• **Work request**
Give back exactly the stretch of data below from the line holding "ATOM 156 N N" through the line holding "ATOM 160 O O", both ends included, and leave the remaining lines out.

• **Extracted records**
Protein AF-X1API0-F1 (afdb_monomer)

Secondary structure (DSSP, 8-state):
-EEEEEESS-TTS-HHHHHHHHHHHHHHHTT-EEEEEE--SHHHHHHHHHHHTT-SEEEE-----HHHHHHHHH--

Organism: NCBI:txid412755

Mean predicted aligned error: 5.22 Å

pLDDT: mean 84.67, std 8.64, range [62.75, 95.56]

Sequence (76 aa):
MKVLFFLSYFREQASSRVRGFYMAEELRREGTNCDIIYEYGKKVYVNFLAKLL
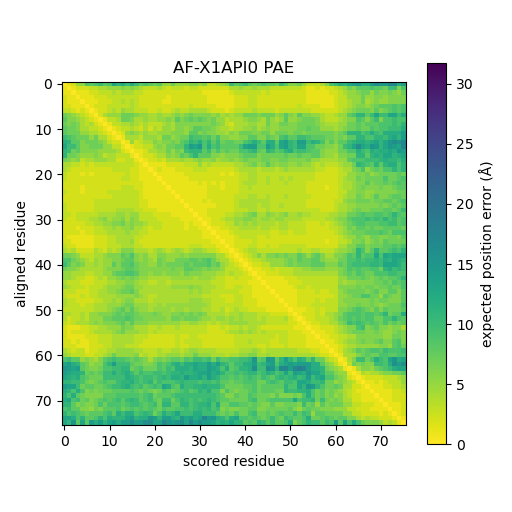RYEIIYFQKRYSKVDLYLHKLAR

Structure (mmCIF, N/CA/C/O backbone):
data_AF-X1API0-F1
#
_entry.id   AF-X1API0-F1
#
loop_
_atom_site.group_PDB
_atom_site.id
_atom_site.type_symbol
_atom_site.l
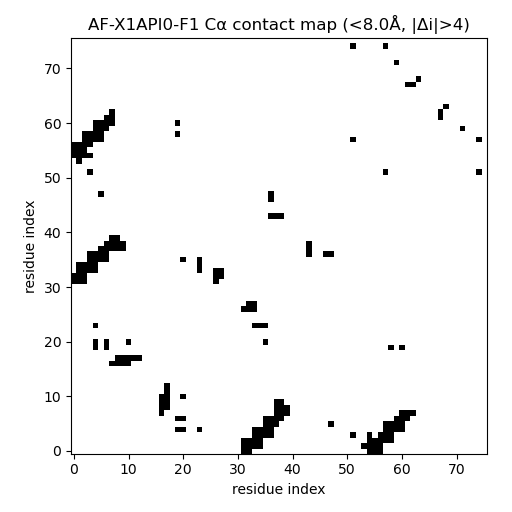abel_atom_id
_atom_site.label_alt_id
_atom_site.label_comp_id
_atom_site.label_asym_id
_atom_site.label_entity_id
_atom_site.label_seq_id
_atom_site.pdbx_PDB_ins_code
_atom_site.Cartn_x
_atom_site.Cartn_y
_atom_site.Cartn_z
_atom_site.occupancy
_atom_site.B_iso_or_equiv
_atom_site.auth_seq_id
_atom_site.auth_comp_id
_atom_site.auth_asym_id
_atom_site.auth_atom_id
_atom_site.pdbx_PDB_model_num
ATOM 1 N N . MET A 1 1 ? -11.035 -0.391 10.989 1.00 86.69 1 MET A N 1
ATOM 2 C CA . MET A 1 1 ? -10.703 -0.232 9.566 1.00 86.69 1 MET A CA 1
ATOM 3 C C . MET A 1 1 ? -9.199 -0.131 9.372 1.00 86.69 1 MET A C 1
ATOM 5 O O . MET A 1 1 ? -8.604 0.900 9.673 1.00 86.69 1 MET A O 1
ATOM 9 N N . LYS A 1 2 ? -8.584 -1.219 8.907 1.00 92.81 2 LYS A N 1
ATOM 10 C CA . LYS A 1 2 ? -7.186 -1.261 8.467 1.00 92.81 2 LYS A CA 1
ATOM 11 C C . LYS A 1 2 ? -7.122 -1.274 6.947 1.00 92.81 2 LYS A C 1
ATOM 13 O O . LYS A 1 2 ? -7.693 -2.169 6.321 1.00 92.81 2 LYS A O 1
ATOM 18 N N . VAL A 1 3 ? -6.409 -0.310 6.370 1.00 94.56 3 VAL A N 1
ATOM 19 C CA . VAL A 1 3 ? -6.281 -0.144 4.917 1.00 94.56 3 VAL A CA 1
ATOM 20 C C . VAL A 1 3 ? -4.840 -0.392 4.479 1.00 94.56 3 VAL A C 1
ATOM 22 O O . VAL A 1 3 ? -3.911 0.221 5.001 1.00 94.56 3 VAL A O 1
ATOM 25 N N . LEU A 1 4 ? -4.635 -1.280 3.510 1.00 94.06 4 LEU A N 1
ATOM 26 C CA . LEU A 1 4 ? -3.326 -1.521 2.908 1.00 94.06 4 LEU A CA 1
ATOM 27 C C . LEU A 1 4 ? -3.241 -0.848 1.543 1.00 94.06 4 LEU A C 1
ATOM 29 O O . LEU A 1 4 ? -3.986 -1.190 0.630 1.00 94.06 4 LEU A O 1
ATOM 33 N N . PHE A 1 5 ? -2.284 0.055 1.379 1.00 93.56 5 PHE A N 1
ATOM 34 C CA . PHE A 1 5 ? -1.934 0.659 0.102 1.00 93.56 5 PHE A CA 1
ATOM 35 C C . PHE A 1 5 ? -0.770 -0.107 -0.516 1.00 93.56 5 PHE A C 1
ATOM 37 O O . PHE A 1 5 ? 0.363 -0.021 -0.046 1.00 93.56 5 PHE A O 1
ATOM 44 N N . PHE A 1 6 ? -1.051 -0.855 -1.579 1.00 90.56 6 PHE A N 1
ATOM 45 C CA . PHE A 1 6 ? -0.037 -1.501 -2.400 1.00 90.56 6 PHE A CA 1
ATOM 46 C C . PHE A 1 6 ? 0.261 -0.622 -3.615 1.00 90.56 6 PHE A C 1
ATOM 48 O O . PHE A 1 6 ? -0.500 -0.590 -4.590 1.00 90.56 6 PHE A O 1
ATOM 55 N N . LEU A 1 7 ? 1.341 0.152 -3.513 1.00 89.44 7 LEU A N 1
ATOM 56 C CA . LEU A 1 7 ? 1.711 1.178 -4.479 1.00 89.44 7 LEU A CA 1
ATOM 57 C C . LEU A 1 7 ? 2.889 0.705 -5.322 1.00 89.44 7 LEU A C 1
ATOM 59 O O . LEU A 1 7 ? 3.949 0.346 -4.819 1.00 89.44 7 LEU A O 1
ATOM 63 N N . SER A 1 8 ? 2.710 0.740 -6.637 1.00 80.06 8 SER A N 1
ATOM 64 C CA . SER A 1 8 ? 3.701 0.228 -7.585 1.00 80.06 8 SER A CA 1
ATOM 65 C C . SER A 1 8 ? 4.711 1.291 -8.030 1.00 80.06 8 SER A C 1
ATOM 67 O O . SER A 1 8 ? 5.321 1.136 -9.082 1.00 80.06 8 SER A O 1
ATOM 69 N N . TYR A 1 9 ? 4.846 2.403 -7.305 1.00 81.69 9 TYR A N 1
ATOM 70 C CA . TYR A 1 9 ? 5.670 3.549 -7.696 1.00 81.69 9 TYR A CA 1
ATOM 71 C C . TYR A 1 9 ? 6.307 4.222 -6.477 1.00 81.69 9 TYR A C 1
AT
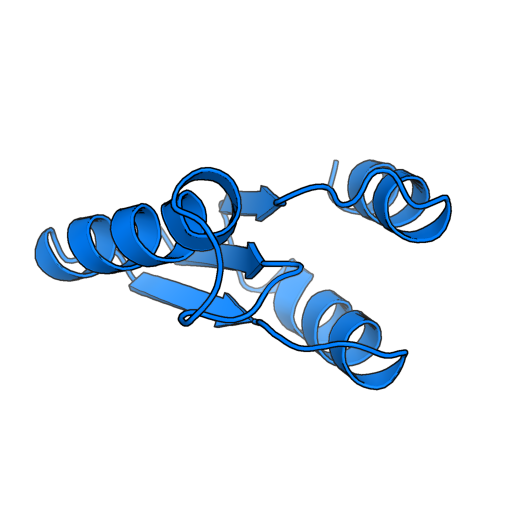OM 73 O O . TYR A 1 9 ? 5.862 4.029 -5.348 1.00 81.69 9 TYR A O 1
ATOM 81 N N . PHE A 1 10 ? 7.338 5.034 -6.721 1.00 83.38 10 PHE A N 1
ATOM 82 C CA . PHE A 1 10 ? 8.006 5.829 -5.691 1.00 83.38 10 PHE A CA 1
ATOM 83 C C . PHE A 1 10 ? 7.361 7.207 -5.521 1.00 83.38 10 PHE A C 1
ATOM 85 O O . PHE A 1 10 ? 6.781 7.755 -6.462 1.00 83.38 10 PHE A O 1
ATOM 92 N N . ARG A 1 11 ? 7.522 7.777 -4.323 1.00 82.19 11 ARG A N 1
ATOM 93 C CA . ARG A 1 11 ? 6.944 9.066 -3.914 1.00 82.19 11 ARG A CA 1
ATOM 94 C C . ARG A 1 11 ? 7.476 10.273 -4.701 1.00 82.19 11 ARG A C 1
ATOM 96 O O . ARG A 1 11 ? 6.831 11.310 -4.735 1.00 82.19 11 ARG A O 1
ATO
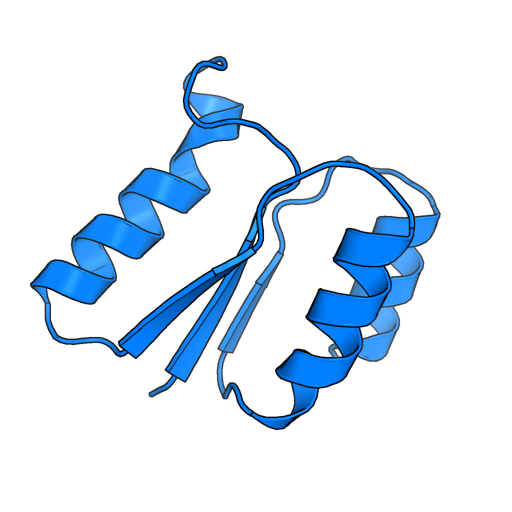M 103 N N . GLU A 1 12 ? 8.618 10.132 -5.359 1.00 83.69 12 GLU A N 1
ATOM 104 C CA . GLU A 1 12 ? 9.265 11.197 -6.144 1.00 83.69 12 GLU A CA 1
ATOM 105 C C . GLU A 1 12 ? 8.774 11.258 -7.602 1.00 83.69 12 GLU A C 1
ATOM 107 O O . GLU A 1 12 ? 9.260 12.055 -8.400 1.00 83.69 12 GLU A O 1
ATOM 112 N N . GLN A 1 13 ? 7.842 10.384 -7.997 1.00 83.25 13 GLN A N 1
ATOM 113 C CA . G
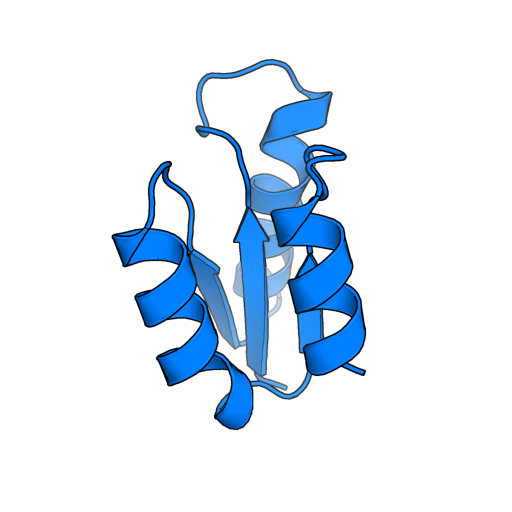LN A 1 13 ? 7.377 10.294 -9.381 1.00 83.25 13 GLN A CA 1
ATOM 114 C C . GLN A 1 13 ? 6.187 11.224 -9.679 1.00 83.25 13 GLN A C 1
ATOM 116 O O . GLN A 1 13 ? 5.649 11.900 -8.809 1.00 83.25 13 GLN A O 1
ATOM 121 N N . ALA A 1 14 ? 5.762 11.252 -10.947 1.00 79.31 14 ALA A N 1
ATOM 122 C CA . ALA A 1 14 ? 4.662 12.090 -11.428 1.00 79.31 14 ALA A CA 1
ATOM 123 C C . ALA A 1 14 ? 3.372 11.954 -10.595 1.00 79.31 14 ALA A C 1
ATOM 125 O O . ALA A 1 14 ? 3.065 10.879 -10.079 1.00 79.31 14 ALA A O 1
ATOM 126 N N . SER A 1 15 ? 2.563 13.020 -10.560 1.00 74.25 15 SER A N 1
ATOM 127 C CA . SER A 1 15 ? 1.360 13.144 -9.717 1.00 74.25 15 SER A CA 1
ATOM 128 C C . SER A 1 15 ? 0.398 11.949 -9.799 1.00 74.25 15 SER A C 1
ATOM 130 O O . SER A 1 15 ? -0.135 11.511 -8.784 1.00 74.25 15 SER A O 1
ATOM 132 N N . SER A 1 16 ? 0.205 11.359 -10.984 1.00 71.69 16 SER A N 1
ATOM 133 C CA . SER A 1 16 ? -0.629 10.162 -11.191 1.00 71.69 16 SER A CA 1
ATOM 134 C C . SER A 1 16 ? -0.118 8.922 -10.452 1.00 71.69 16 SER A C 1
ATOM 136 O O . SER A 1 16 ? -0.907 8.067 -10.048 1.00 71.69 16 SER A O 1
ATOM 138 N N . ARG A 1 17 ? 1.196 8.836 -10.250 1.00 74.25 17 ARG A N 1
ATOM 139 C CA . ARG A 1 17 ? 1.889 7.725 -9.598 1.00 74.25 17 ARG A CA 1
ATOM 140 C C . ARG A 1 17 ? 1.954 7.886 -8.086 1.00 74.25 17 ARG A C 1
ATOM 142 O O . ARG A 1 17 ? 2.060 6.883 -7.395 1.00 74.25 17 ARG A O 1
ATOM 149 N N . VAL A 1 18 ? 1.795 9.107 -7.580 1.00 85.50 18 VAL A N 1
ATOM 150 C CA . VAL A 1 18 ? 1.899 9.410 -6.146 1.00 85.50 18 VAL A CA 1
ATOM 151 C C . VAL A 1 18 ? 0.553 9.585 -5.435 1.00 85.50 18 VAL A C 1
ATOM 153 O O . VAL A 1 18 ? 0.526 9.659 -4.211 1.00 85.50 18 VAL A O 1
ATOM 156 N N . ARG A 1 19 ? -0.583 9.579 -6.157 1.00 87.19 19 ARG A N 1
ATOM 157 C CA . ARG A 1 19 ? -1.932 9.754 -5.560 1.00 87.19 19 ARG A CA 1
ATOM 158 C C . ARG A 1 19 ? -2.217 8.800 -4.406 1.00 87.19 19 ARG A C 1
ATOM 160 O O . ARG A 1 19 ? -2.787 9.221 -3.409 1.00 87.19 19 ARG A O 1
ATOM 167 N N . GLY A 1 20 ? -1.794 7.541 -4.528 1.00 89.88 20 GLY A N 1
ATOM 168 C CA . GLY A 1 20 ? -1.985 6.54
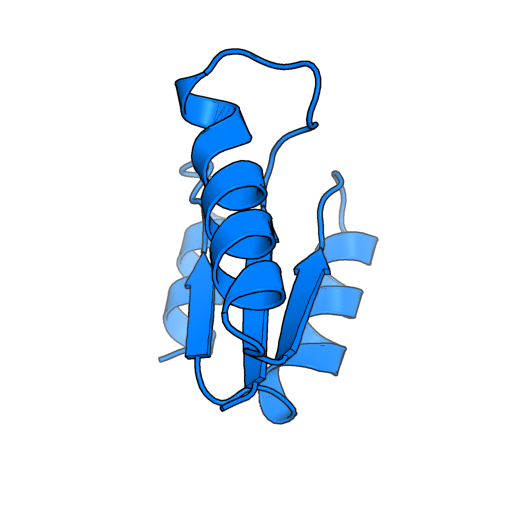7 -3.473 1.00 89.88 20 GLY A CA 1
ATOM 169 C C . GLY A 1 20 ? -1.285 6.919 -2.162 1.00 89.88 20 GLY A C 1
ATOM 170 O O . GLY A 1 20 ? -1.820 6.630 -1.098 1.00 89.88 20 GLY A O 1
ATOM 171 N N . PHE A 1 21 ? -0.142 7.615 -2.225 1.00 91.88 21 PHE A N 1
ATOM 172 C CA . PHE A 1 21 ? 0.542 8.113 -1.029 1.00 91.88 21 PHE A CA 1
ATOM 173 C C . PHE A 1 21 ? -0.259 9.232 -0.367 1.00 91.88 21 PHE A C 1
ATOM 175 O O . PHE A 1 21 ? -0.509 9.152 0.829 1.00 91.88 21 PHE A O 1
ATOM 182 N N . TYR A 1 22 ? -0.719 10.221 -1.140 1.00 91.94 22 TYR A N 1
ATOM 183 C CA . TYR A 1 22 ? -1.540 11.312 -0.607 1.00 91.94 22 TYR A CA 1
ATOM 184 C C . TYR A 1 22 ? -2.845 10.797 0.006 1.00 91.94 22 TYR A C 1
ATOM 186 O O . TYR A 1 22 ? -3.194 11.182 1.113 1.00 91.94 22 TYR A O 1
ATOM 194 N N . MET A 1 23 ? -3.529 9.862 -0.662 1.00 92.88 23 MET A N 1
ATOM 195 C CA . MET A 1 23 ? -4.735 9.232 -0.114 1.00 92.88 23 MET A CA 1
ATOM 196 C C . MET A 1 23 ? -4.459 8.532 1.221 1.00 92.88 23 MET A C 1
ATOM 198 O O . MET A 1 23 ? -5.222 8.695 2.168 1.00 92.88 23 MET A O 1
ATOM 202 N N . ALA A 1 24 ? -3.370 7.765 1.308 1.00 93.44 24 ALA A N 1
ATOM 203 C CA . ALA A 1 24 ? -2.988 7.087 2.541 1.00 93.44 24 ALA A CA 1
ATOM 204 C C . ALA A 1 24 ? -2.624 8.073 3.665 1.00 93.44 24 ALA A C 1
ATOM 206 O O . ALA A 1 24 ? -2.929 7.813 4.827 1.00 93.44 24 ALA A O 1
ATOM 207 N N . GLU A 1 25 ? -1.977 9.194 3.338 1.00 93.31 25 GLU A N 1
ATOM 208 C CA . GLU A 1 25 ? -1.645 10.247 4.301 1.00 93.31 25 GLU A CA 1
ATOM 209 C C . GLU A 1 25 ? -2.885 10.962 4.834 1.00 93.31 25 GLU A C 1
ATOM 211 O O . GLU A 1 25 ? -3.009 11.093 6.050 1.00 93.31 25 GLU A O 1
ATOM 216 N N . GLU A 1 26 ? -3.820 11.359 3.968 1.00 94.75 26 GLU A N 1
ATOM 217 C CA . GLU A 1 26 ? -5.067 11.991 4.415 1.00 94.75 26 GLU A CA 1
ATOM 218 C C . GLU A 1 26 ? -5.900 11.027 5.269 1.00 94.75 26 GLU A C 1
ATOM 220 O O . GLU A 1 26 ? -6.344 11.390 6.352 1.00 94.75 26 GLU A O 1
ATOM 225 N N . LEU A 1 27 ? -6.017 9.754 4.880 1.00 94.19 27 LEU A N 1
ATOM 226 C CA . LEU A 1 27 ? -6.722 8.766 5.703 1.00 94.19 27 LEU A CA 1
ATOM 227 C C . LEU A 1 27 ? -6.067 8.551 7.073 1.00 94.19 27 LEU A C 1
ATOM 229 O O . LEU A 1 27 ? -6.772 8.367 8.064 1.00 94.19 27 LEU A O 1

• **Output of the task**
ATOM 156 N N . ARG A 1 19 ? -0.583 9.579 -6.157 1.00 87.19 19 ARG A N 1
ATOM 157 C CA . ARG A 1 19 ? -1.932 9.754 -5.560 1.00 87.19 19 ARG A CA 1
ATOM 158 C C . ARG A 1 19 ? -2.217 8.800 -4.406 1.00 87.19 19 ARG A C 1
ATOM 160 O O . ARG A 1 19 ? -2.787 9.221 -3.409 1.00 87.19 19 ARG A O 1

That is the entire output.